Exercise brief
Given the records below, the lines starting at the line with "ATOM 216 O O" and ending at the line with "ATOM 274 C CA" should be output exactly, both end lines kept and pictures left out.

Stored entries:
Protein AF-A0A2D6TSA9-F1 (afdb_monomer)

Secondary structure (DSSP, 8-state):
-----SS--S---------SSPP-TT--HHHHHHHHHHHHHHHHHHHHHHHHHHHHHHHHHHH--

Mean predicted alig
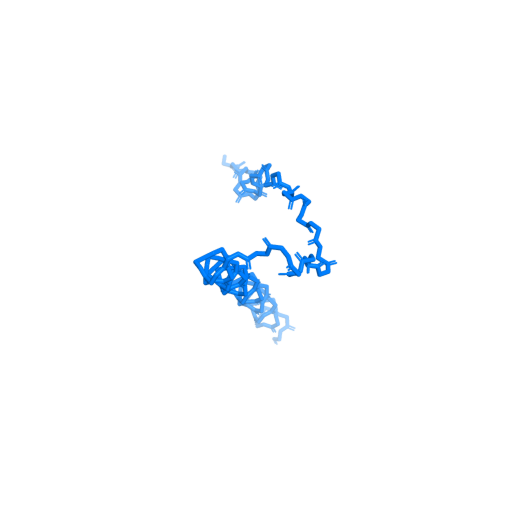ned error: 11.04 Å

Sequence (65 aa):
MRNAKMFDDELDRKVTERNFPAKMDNMSVSELQEYIGDLKSEIQRVESEINKKQAASNAADAFFK

pLDDT: mean 77.02, std 18.16, range [41.41, 97.31]

Structure (mmCIF, N/CA/C/O backbone):
data_AF-A0A2D6TSA9-F1
#
_entry.id   AF-A0A2D6TSA9-F1
#
loop_
_atom_site.group_PDB
_atom_site.id
_atom_site.type_symbol
_atom_site.label_atom_id
_atom_site.label_alt_id
_atom_site.label_comp_id
_atom_site.label_asym_id
_atom_site.label_entity_id
_atom_site.label_seq_id
_atom_site.pdbx_PDB_ins_code
_atom_site.Cartn_x
_atom_site.Cartn_y
_atom_site.Cartn_z
_atom_site.occupancy
_atom_site.B_iso_or_equiv
_atom_site.auth_seq_id
_atom_site.auth_comp_id
_atom_site.auth_asym_id
_atom_site.auth_atom_id
_atom_site.pdbx_PDB_model_num
ATOM 1 N N . MET A 1 1 ? -4.552 18.715 36.736 1.00 49.00 1 MET A N 1
ATOM 2 C CA . MET A 1 1 ? -4.753 17.508 35.902 1.00 49.00 1 MET A CA 1
ATOM 3 C C . MET A 1 1 ? -5.542 17.881 34.662 1.00 49.00 1 MET A C 1
ATOM 5 O O . MET A 1 1 ? -6.655 18.364 34.820 1.00 49.00 1 MET A O 1
ATOM 9 N N . ARG A 1 2 ? -4.945 17.656 33.483 1.00 46.25 2 ARG A N 1
ATOM 10 C CA . ARG A 1 2 ? -5.533 17.238 32.189 1.00 46.25 2 ARG A CA 1
ATOM 11 C C . ARG A 1 2 ? -4.630 17.764 31.069 1.00 46.25 2 ARG A C 1
ATOM 13 O O . ARG A 1 2 ? -4.840 18.845 30.538 1.00 46.25 2 ARG A O 1
ATOM 20 N N . ASN A 1 3 ? -3.600 16.981 30.752 1.00 41.41 3 ASN A N 1
ATOM 21 C CA . ASN A 1 3 ? -2.854 17.122 29.506 1.00 41.41 3 ASN A CA 1
ATOM 22 C C . ASN A 1 3 ? -3.759 16.634 28.368 1.00 41.41 3 ASN A C 1
ATOM 24 O O . ASN A 1 3 ? -3.765 15.452 28.040 1.00 41.41 3 ASN A O 1
ATOM 28 N N . ALA A 1 4 ? -4.551 17.536 27.793 1.00 49.16 4 ALA A N 1
ATOM 29 C CA . ALA A 1 4 ? -5.351 17.278 26.596 1.00 49.16 4 ALA A CA 1
ATOM 30 C C . ALA A 1 4 ? -4.503 17.476 25.326 1.00 49.16 4 ALA A C 1
ATOM 32 O O . ALA A 1 4 ? -4.856 18.252 24.447 1.00 49.16 4 ALA A O 1
ATOM 33 
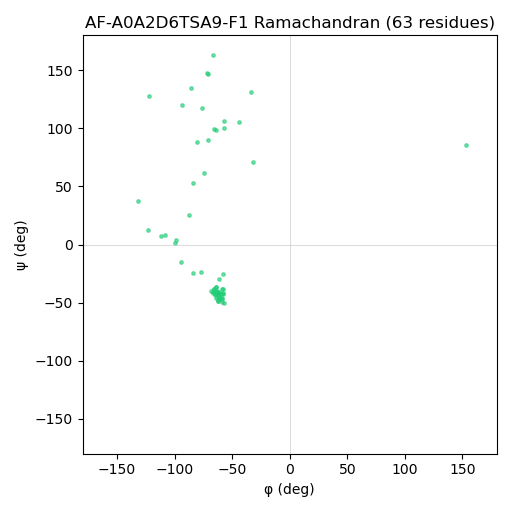N N . LYS A 1 5 ? -3.347 16.806 25.264 1.00 47.62 5 LYS A N 1
ATOM 34 C CA . LYS A 1 5 ? -2.406 16.884 24.135 1.00 47.62 5 LYS A CA 1
ATOM 35 C C . LYS A 1 5 ? -1.948 15.497 23.664 1.00 47.62 5 LYS A C 1
ATOM 37 O O . LYS A 1 5 ? -0.786 15.300 23.350 1.00 47.62 5 LYS A O 1
ATOM 42 N N . MET A 1 6 ? -2.854 14.514 23.680 1.00 50.94 6 MET A N 1
ATOM 43 C CA . MET A 1 6 ? -2.582 13.137 23.221 1.00 50.94 6 MET A CA 1
ATOM 44 C C . MET A 1 6 ? -3.258 12.769 21.888 1.00 50.94 6 MET A C 1
ATOM 46 O O . MET A 1 6 ? -3.197 11.616 21.482 1.00 50.94 6 MET A O 1
ATOM 50 N N . PHE A 1 7 ? -3.873 13.729 21.191 1.00 50.56 7 PHE A N 1
ATOM 51 C CA . PHE A 1 7 ? -4.461 13.514 19.857 1.00 50.56 7 PHE A CA 1
ATOM 52 C C . PHE A 1 7 ? -3.894 14.464 18.789 1.00 50.56 7 PHE A C 1
ATOM 54 O O . PHE A 1 7 ? -4.457 14.568 17.710 1.00 50.56 7 PHE A O 1
ATOM 61 N N . ASP A 1 8 ? -2.795 15.156 19.100 1.00 48.28 8 ASP A N 1
ATOM 62 C CA . ASP A 1 8 ? -2.114 16.115 18.208 1.00 48.28 8 ASP A CA 1
ATOM 63 C C . ASP A 1 8 ? -0.880 15.486 17.519 1.00 48.28 8 ASP A C 1
ATOM 65 O O . ASP A 1 8 ? -0.192 16.128 16.739 1.00 48.28 8 ASP A O 1
ATOM 69 N N . ASP A 1 9 ? -0.614 14.200 17.786 1.00 49.25 9 ASP A N 1
ATOM 70 C CA . ASP A 1 9 ? 0.416 13.389 17.113 1.00 49.25 9 ASP A CA 1
ATOM 71 C C . ASP A 1 9 ? -0.129 12.729 15.832 1.00 49.25 9 ASP A C 1
ATOM 73 O O . ASP A 1 9 ? 0.394 11.725 15.340 1.00 49.25 9 ASP A O 1
ATOM 77 N N . GLU A 1 10 ? -1.157 13.318 15.216 1.00 55.31 10 GLU A N 1
ATOM 78 C CA . GLU A 1 10 ? -1.375 13.161 13.778 1.00 55.31 10 GLU A CA 1
ATOM 79 C C . GLU A 1 10 ? -0.322 14.017 13.061 1.00 55.31 10 GLU A C 1
ATOM 81 O O . GLU A 1 10 ? -0.628 14.997 12.393 1.00 55.31 10 GLU A O 1
ATOM 86 N N . LEU A 1 11 ? 0.946 13.650 13.301 1.00 51.31 11 LEU A N 1
ATOM 87 C CA . LEU A 1 11 ? 2.156 14.201 12.709 1.00 51.31 11 LEU A CA 1
ATOM 88 C C . LEU A 1 11 ? 1.861 14.604 11.276 1.00 51.31 11 LEU A C 1
ATOM 90 O O . LEU A 1 11 ? 1.320 13.767 10.551 1.00 51.31 11 LEU A O 1
ATOM 94 N N . ASP A 1 12 ? 2.258 15.831 10.922 1.00 54.09 12 ASP A N 1
ATOM 95 C CA . ASP A 1 12 ? 2.452 16.404 9.583 1.00 54.09 12 ASP A CA 1
ATOM 96 C C . ASP A 1 12 ? 2.911 15.346 8.564 1.00 54.09 12 ASP A C 1
ATOM 98 O O . ASP A 1 12 ? 4.065 15.287 8.122 1.00 54.09 12 ASP A O 1
ATOM 102 N N . ARG A 1 13 ? 2.010 14.440 8.187 1.00 57.16 13 ARG A N 1
ATOM 103 C CA . ARG A 1 13 ? 2.284 13.387 7.231 1.00 57.16 13 ARG A CA 1
ATOM 104 C C . ARG A 1 13 ? 2.159 14.097 5.916 1.00 57.16 13 ARG A C 1
ATOM 106 O O . ARG A 1 13 ? 1.070 14.180 5.356 1.00 57.16 13 ARG A O 1
ATOM 113 N N . LYS A 1 14 ? 3.287 14.663 5.475 1.00 52.38 14 LYS A N 1
ATOM 114 C CA . LYS A 1 14 ? 3.469 15.154 4.116 1.00 52.38 14 LYS A CA 1
ATOM 115 C C . LYS A 1 14 ? 2.888 14.087 3.210 1.00 52.38 14 LYS A C 1
ATOM 117 O O . LYS A 1 14 ? 3.458 13.005 3.082 1.00 52.38 14 LYS A O 1
ATOM 122 N N . VAL A 1 15 ? 1.714 14.377 2.664 1.00 52.41 15 VAL A N 1
ATOM 123 C CA . VAL A 1 15 ? 1.116 13.564 1.623 1.00 52.41 15 VAL A CA 1
ATOM 124 C C . VAL A 1 15 ? 2.093 13.702 0.475 1.00 52.41 15 VAL A C 1
ATOM 126 O O . VAL A 1 15 ? 2.152 14.737 -0.183 1.00 52.41 15 VAL A O 1
ATOM 129 N N . THR A 1 16 ? 2.965 12.714 0.311 1.00 58.03 16 THR A N 1
ATOM 130 C CA . THR A 1 16 ? 3.788 12.623 -0.880 1.00 58.03 16 THR A CA 1
ATOM 131 C C . THR A 1 16 ? 2.793 12.368 -
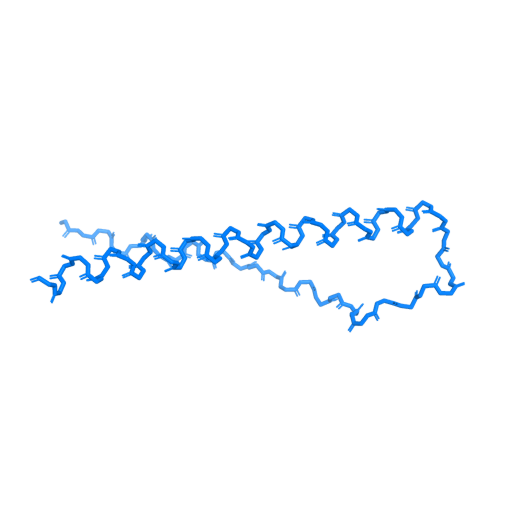1.997 1.00 58.03 16 THR A C 1
ATOM 133 O O . THR A 1 16 ? 2.291 11.252 -2.128 1.00 58.03 16 THR A O 1
ATOM 136 N N . GLU A 1 17 ? 2.423 13.417 -2.734 1.00 58.31 17 GLU A N 1
ATOM 137 C CA . GLU A 1 17 ? 1.600 13.282 -3.929 1.00 58.31 17 GLU A CA 1
ATOM 138 C C . GLU A 1 17 ? 2.334 12.334 -4.878 1.00 58.31 17 GLU A C 1
ATOM 140 O O . GLU A 1 17 ? 3.325 12.678 -5.523 1.00 58.31 17 GLU A O 1
ATOM 145 N N . ARG A 1 18 ? 1.896 11.078 -4.891 1.00 65.12 18 ARG A N 1
ATOM 146 C CA . ARG A 1 18 ? 2.373 10.065 -5.820 1.00 65.12 18 ARG A CA 1
ATOM 147 C C . ARG A 1 18 ? 1.405 10.105 -6.988 1.00 65.12 18 ARG A C 1
ATOM 149 O O . ARG A 1 18 ? 0.212 9.883 -6.799 1.00 65.12 18 ARG A O 1
ATOM 156 N N . ASN A 1 19 ? 1.914 10.385 -8.185 1.00 69.56 19 ASN A N 1
ATOM 157 C CA . ASN A 1 19 ? 1.128 10.264 -9.410 1.00 69.56 19 ASN A CA 1
ATOM 158 C C . ASN A 1 19 ? 0.613 8.821 -9.515 1.00 69.56 19 ASN A C 1
ATOM 160 O O . ASN A 1 19 ? 1.389 7.896 -9.766 1.00 69.56 19 ASN A O 1
ATOM 164 N N . PHE A 1 20 ? -0.684 8.634 -9.263 1.00 77.19 20 PHE A N 1
ATOM 165 C CA . PHE A 1 20 ? -1.363 7.347 -9.323 1.00 77.19 20 PHE A CA 1
ATOM 166 C C . PHE A 1 20 ? -2.529 7.419 -10.326 1.00 77.19 20 PHE A C 1
ATOM 168 O O . PHE A 1 20 ? -3.370 8.310 -10.200 1.00 77.19 20 PHE A O 1
ATOM 175 N N . PRO A 1 21 ? -2.616 6.488 -11.295 1.00 79.69 21 PRO A N 1
ATOM 17
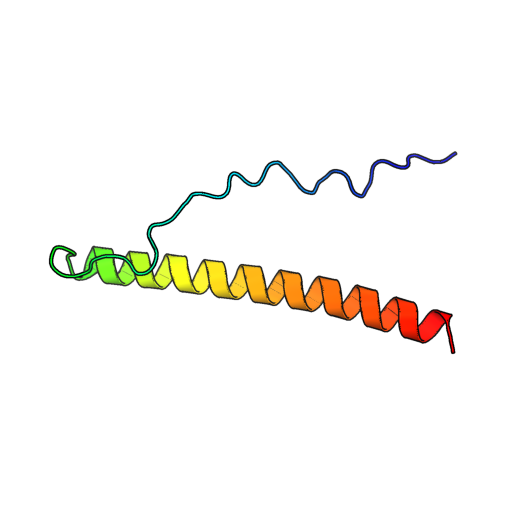6 C CA . PRO A 1 21 ? -1.667 5.400 -11.542 1.00 79.69 21 PRO A CA 1
ATOM 177 C C . PRO A 1 21 ? -0.335 5.910 -12.119 1.00 79.69 21 PRO A C 1
ATOM 179 O O . PRO A 1 21 ? -0.300 6.886 -12.870 1.00 79.69 21 PRO A O 1
ATOM 182 N N . ALA A 1 22 ? 0.772 5.248 -11.771 1.00 84.94 22 ALA A N 1
ATOM 183 C CA . ALA A 1 22 ? 2.078 5.579 -12.338 1.00 84.94 22 ALA A CA 1
ATOM 184 C C . ALA A 1 22 ? 2.163 5.140 -13.813 1.00 84.94 22 ALA A C 1
ATOM 186 O O . ALA A 1 22 ? 1.590 4.119 -14.196 1.00 84.94 22 ALA A O 1
ATOM 187 N N . LYS A 1 23 ? 2.907 5.883 -14.647 1.00 90.25 23 LYS A N 1
ATOM 188 C CA . LYS A 1 23 ? 3.233 5.453 -16.019 1.00 90.25 23 LYS A CA 1
ATOM 189 C C . LYS A 1 23 ? 4.327 4.385 -15.980 1.00 90.25 23 LYS A C 1
ATOM 191 O O . LYS A 1 23 ? 5.435 4.685 -15.550 1.00 90.25 23 LYS A O 1
ATOM 196 N N . MET A 1 24 ? 4.026 3.177 -16.451 1.00 89.25 24 MET A N 1
ATOM 197 C CA . MET A 1 24 ? 4.920 2.013 -16.338 1.00 89.25 24 MET A CA 1
ATOM 198 C C . MET A 1 24 ? 5.816 1.785 -17.563 1.00 89.25 24 MET A C 1
ATOM 200 O O . MET A 1 24 ? 6.794 1.055 -17.457 1.00 89.25 24 MET A O 1
ATOM 204 N N . ASP A 1 25 ? 5.523 2.423 -18.702 1.00 90.75 25 ASP A N 1
ATOM 205 C CA . ASP A 1 25 ? 6.152 2.128 -20.005 1.00 90.75 25 ASP A CA 1
ATOM 206 C C . ASP A 1 25 ? 7.687 2.264 -20.023 1.00 90.75 25 ASP A C 1
ATOM 208 O O . ASP A 1 25 ? 8.350 1.628 -20.836 1.00 90.75 25 ASP A O 1
ATOM 212 N N . ASN A 1 26 ? 8.252 3.080 -19.126 1.00 92.12 26 ASN A N 1
ATOM 213 C CA . ASN A 1 26 ? 9.692 3.347 -19.039 1.00 92.12 26 ASN A CA 1
ATOM 214 C C . ASN A 1 26 ? 10.348 2.784 -17.765 1.00 92.12 26 ASN A C 1
ATOM 216 O O . ASN A 1 26 ? 11.505 3.100 -17.502 1.00 92.12 26 ASN A O 1
ATOM 220 N N . MET A 1 27 ? 9.624 2.000 -16.960 1.00 93.75 27 MET A N 1
ATOM 221 C CA . MET A 1 27 ? 10.166 1.403 -15.737 1.00 93.75 27 MET A CA 1
ATOM 222 C C . MET A 1 27 ? 10.880 0.086 -16.051 1.00 93.75 27 MET A C 1
ATOM 224 O O . MET A 1 27 ? 10.362 -0.784 -16.752 1.00 93.75 27 MET A O 1
ATOM 228 N N . SER A 1 28 ? 12.062 -0.091 -15.479 1.00 97.06 28 SER A N 1
ATOM 229 C CA . SER A 1 28 ? 12.747 -1.375 -15.393 1.00 97.06 28 SER A CA 1
ATOM 230 C C . SER A 1 28 ? 11.991 -2.358 -14.489 1.00 97.06 28 SER A C 1
ATOM 232 O O . SER A 1 28 ? 11.157 -1.982 -13.664 1.00 97.06 28 SER A O 1
ATOM 234 N N . VAL A 1 29 ? 12.318 -3.650 -14.595 1.00 97.19 29 VAL A N 1
ATOM 235 C CA . VAL A 1 29 ? 11.723 -4.690 -13.735 1.00 97.19 29 VAL A CA 1
ATOM 236 C C . VAL A 1 29 ? 11.969 -4.410 -12.248 1.00 97.19 29 VAL A C 1
ATOM 238 O O . VAL A 1 29 ? 11.067 -4.623 -11.442 1.00 97.19 29 VAL A O 1
ATOM 241 N N . SER A 1 30 ? 13.153 -3.910 -11.878 1.00 97.31 30 SER A N 1
ATOM 242 C CA . SER A 1 30 ? 13.459 -3.527 -10.494 1.00 97.31 30 SER A CA 1
ATOM 243 C C . SER A 1 30 ? 12.593 -2.363 -10.020 1.00 97.31 30 SER A C 1
ATOM 245 O O . SER A 1 30 ? 12.025 -2.443 -8.937 1.00 97.31 30 SER A O 1
ATOM 247 N N . GLU A 1 31 ? 12.395 -1.333 -10.847 1.00 94.62 31 GLU A N 1
ATOM 248 C CA . GLU A 1 31 ? 11.520 -0.201 -10.502 1.00 94.62 31 GLU A CA 1
ATOM 249 C C . GLU A 1 31 ? 10.058 -0.642 -10.343 1.00 94.62 31 GLU A C 1
ATOM 251 O O . GLU A 1 31 ? 9.358 -0.174 -9.448 1.00 94.62 31 GLU A O 1
ATOM 256 N N . LEU A 1 32 ? 9.593 -1.599 -11.153 1.00 95.25 32 LEU A N 1
ATOM 257 C CA . LEU A 1 32 ? 8.261 -2.188 -10.991 1.00 95.25 32 LEU A CA 1
ATOM 258 C C . LEU A 1 32 ? 8.139 -2.984 -9.681 1.00 95.25 32 LEU A C 1
ATOM 260 O O . LEU A 1 32 ? 7.100 -2.935 -9.021 1.00 95.25 32 LEU A O 1
ATOM 264 N N . GLN A 1 33 ? 9.188 -3.708 -9.282 1.00 96.94 33 GLN A N 1
ATOM 265 C CA . GLN A 1 33 ? 9.225 -4.435 -8.009 1.00 96.94 33 GLN A CA 1
ATOM 266 C C . GLN A 1 33 ? 9
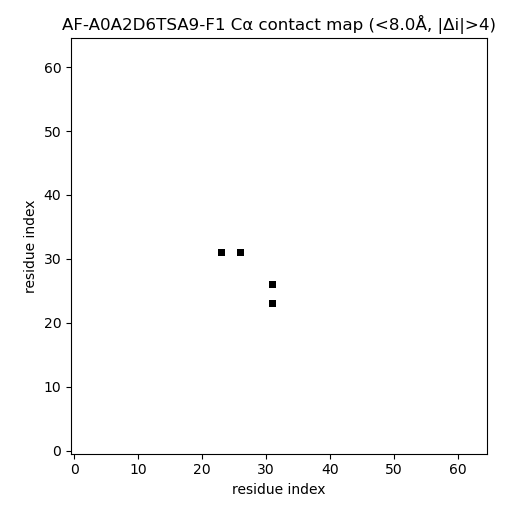.227 -3.482 -6.808 1.00 96.94 33 GLN A C 1
ATOM 268 O O . GLN A 1 33 ? 8.490 -3.716 -5.848 1.00 96.94 33 GLN A O 1
ATOM 273 N N . GLU A 1 34 ? 9.994 -2.395 -6.877 1.00 94.31 34 GLU A N 1
ATOM 274 C CA . GLU A 1 34 ? 9.992 -1.324 -5.876 1.00 94.31 34 GLU A CA 1
ATOM 275 C C . GLU A 1 34 ? 8.614 -0.658 -5.783 1.00 94.31 34 GLU A C 1
ATOM 277 O O . GLU A 1 34 ? 8.054 -0.545 -4.693 1.00 94.31 34 GLU A O 1
ATOM 282 N N . TYR A 1 35 ? 8.000 -0.328 -6.924 1.00 92.88 35 TYR A N 1
ATOM 283 C CA . TYR A 1 35 ? 6.652 0.238 -6.973 1.00 92.88 35 TYR A CA 1
ATOM 284 C C . TYR A 1 35 ? 5.610 -0.680 -6.315 1.00 92.88 35 TYR A C 1
ATOM 286 O O . TYR A 1 35 ? 4.764 -0.214 -5.548 1.00 92.88 35 TYR A O 1
ATOM 294 N N . ILE A 1 36 ? 5.694 -1.995 -6.548 1.00 94.44 36 ILE A N 1
ATOM 295 C CA . ILE A 1 36 ? 4.858 -2.988 -5.854 1.00 94.44 36 ILE A CA 1
ATOM 296 C C . ILE A 1 36 ? 5.113 -2.966 -4.341 1.00 94.44 36 ILE A C 1
ATOM 298 O O . ILE A 1 36 ? 4.156 -3.041 -3.567 1.00 94.44 36 ILE A O 1
ATOM 302 N N . GLY A 1 37 ? 6.374 -2.897 -3.909 1.00 94.31 37 GLY A N 1
ATOM 303 C CA . GLY A 1 37 ? 6.742 -2.831 -2.493 1.00 94.31 37 GLY A CA 1
ATOM 304 C C . GLY A 1 37 ? 6.125 -1.622 -1.790 1.00 94.31 37 GLY A C 1
ATOM 305 O O . GLY A 1 37 ? 5.504 -1.760 -0.731 1.00 94.31 37 GLY A O 1
ATOM 306 N N . ASP A 1 38 ? 6.206 -0.459 -2.428 1.00 90.12 38 ASP A N 1
ATOM 307 C CA . ASP A 1 38 ? 5.615 0.772 -1.913 1.00 90.12 38 ASP A CA 1
ATOM 308 C C . ASP A 1 38 ? 4.085 0.687 -1.832 1.00 90.12 38 ASP A C 1
ATOM 310 O O . ASP A 1 38 ? 3.496 1.042 -0.811 1.00 90.12 38 ASP A O 1
ATOM 314 N N . LEU A 1 39 ? 3.424 0.183 -2.883 1.00 92.38 39 LEU A N 1
ATOM 315 C CA . LEU A 1 39 ? 1.966 0.025 -2.893 1.00 92.38 39 LEU A CA 1
ATOM 316 C C . LEU A 1 39 ? 1.487 -0.936 -1.801 1.00 92.38 39 LEU A C 1
ATOM 318 O O . LEU A 1 39 ? 0.492 -0.661 -1.135 1.00 92.38 39 LEU A O 1
ATOM 322 N N . LYS A 1 40 ? 2.197 -2.047 -1.576 
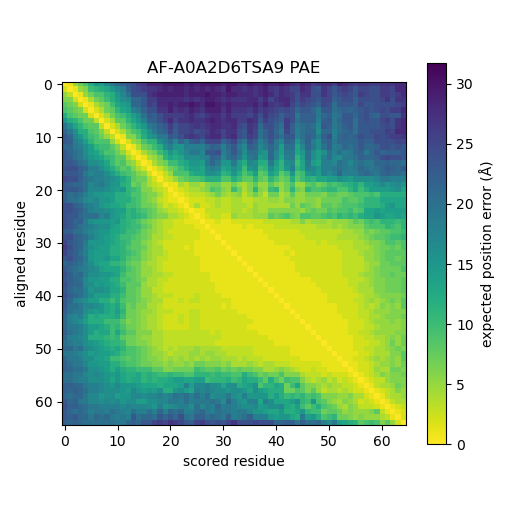1.00 94.88 40 LYS A N 1
ATOM 323 C CA . LYS A 1 40 ? 1.878 -2.984 -0.487 1.00 94.88 40 LYS A CA 1
ATOM 324 C C . LYS A 1 40 ? 2.030 -2.338 0.885 1.00 94.88 40 LYS A C 1
ATOM 326 O O . LYS A 1 40 ? 1.189 -2.560 1.752 1.00 94.88 40 LYS A O 1
ATOM 331 N N . SER A 1 41 ? 3.071 -1.532 1.069 1.00 90.75 41 SER A N 1
ATOM 332 C CA . SER A 1 41 ? 3.296 -0.798 2.317 1.00 90.75 41 SER A CA 1
ATOM 333 C C . SER A 1 41 ? 2.167 0.203 2.578 1.00 90.75 41 SER A C 1
ATOM 335 O O . SER A 1 41 ? 1.676 0.318 3.701 1.00 90.75 41 SER A O 1
ATOM 337 N N . GLU A 1 42 ? 1.691 0.876 1.
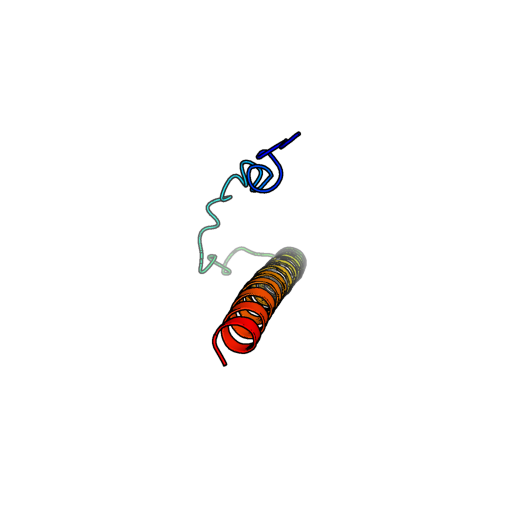529 1.00 91.81 42 GLU A N 1
ATOM 338 C CA . GLU A 1 42 ? 0.558 1.794 1.630 1.00 91.81 42 GLU A CA 1
ATOM 339 C C . GLU A 1 42 ? -0.761 1.067 1.926 1.00 91.81 42 GLU A C 1
ATOM 341 O O . GLU A 1 42 ? -1.534 1.522 2.769 1.00 91.81 42 GLU A O 1
ATOM 346 N N . ILE A 1 43 ? -0.996 -0.101 1.318 1.00 92.19 43 ILE A N 1
ATOM 347 C CA . ILE A 1 43 ? -2.147 -0.957 1.648 1.00 92.19 43 ILE A CA 1
ATOM 348 C C . ILE A 1 43 ? -2.134 -1.313 3.140 1.00 92.19 43 ILE A C 1
ATOM 350 O O . ILE A 1 43 ? -3.117 -1.057 3.833 1.00 92.19 43 ILE A O 1
ATOM 354 N N . GLN A 1 44 ? -1.005 -1.802 3.661 1.00 95.06 44 GLN A N 1
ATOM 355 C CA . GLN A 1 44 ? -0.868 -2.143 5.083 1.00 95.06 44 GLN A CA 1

Worked solution
ATOM 216 O O . ASN A 1 26 ? 11.505 3.100 -17.502 1.00 92.12 26 ASN A O 1
ATOM 220 N N . MET A 1 27 ? 9.624 2.000 -16.960 1.00 93.75 27 MET A N 1
ATOM 221 C CA . MET A 1 27 ? 10.166 1.403 -15.737 1.00 93.75 27 MET A CA 1
ATOM 222 C C . MET A 1 27 ? 10.880 0.086 -16.051 1.00 93.75 27 MET A C 1
ATOM 224 O O . MET A 1 27 ? 10.362 -0.784 -16.752 1.00 93.75 27 MET A O 1
ATOM 228 N N . SER A 1 28 ? 12.062 -0.091 -15.479 1.00 97.06 28 SER A N 1
ATOM 229 C CA . SER A 1 28 ? 12.747 -1.375 -15.393 1.00 97.06 28 SER A CA 1
ATOM 230 C C . SER A 1 28 ? 11.991 -2.358 -14.489 1.00 97.06 28 SER A C 1
ATOM 232 O O . SER A 1 28 ? 11.157 -1.982 -13.664 1.00 97.06 28 SER A O 1
ATOM 234 N N . VAL A 1 29 ? 12.318 -3.650 -14.595 1.00 97.19 29 VAL A N 1
ATOM 235 C CA . VAL A 1 29 ? 11.723 -4.690 -13.735 1.00 97.19 29 VAL A CA 1
ATOM 236 C C . VAL A 1 29 ? 11.969 -4.410 -12.248 1.00 97.19 29 VAL A C 1
ATOM 238 O O . VAL A 1 29 ? 11.067 -4.623 -11.442 1.00 97.19 29 VAL A O 1
ATOM 241 N N . SER A 1 30 ? 13.153 -3.910 -11.878 1.00 97.31 30 SER A N 1
ATOM 242 C CA . SER A 1 30 ? 13.459 -3.527 -10.494 1.00 97.31 30 SER A CA 1
ATOM 243 C C . SER A 1 30 ? 12.593 -2.363 -10.020 1.00 97.31 30 SER A C 1
ATOM 245 O O . SER A 1 30 ? 12.025 -2.443 -8.937 1.00 97.31 30 SER A O 1
ATOM 247 N N . GLU A 1 31 ? 12.395 -1.333 -10.847 1.00 94.62 31 GLU A N 1
ATOM 248 C CA . GLU A 1 31 ? 11.520 -0.201 -10.502 1.00 94.62 31 GLU A CA 1
ATOM 249 C C . GLU A 1 31 ? 10.058 -0.642 -10.343 1.00 94.62 31 GLU A C 1
ATOM 251 O O . GLU A 1 31 ? 9.358 -0.174 -9.448 1.00 94.62 31 GLU A O 1
ATOM 256 N N . LEU A 1 32 ? 9.593 -1.599 -11.153 1.00 95.25 32 LEU A N 1
ATOM 257 C CA . LEU A 1 32 ? 8.261 -2.188 -10.991 1.00 95.25 32 LEU A CA 1
ATOM 258 C C . LEU A 1 32 ? 8.139 -2.984 -9.681 1.00 95.25 32 LEU A C 1
ATOM 260 O O . LEU A 1 32 ? 7.100 -2.935 -9.021 1.00 95.25 32 LEU A O 1
ATOM 264 N N . GLN A 1 33 ? 9.188 -3.708 -9.282 1.00 96.94 33 GLN A N 1
ATOM 265 C CA . GLN A 1 33 ? 9.225 -4.435 -8.009 1.00 96.94 33 GLN A CA 1
ATOM 266 C C . GLN A 1 33 ? 9
.227 -3.482 -6.808 1.00 96.94 33 GLN A C 1
ATOM 268 O O . GLN A 1 33 ? 8.490 -3.716 -5.848 1.00 96.94 33 GLN A O 1
ATOM 273 N N . GLU A 1 34 ? 9.994 -2.395 -6.877 1.00 94.31 34 GLU A N 1
ATOM 274 C CA . GLU A 1 34 ? 9.992 -1.324 -5.876 1.00 94.31 34 GLU A CA 1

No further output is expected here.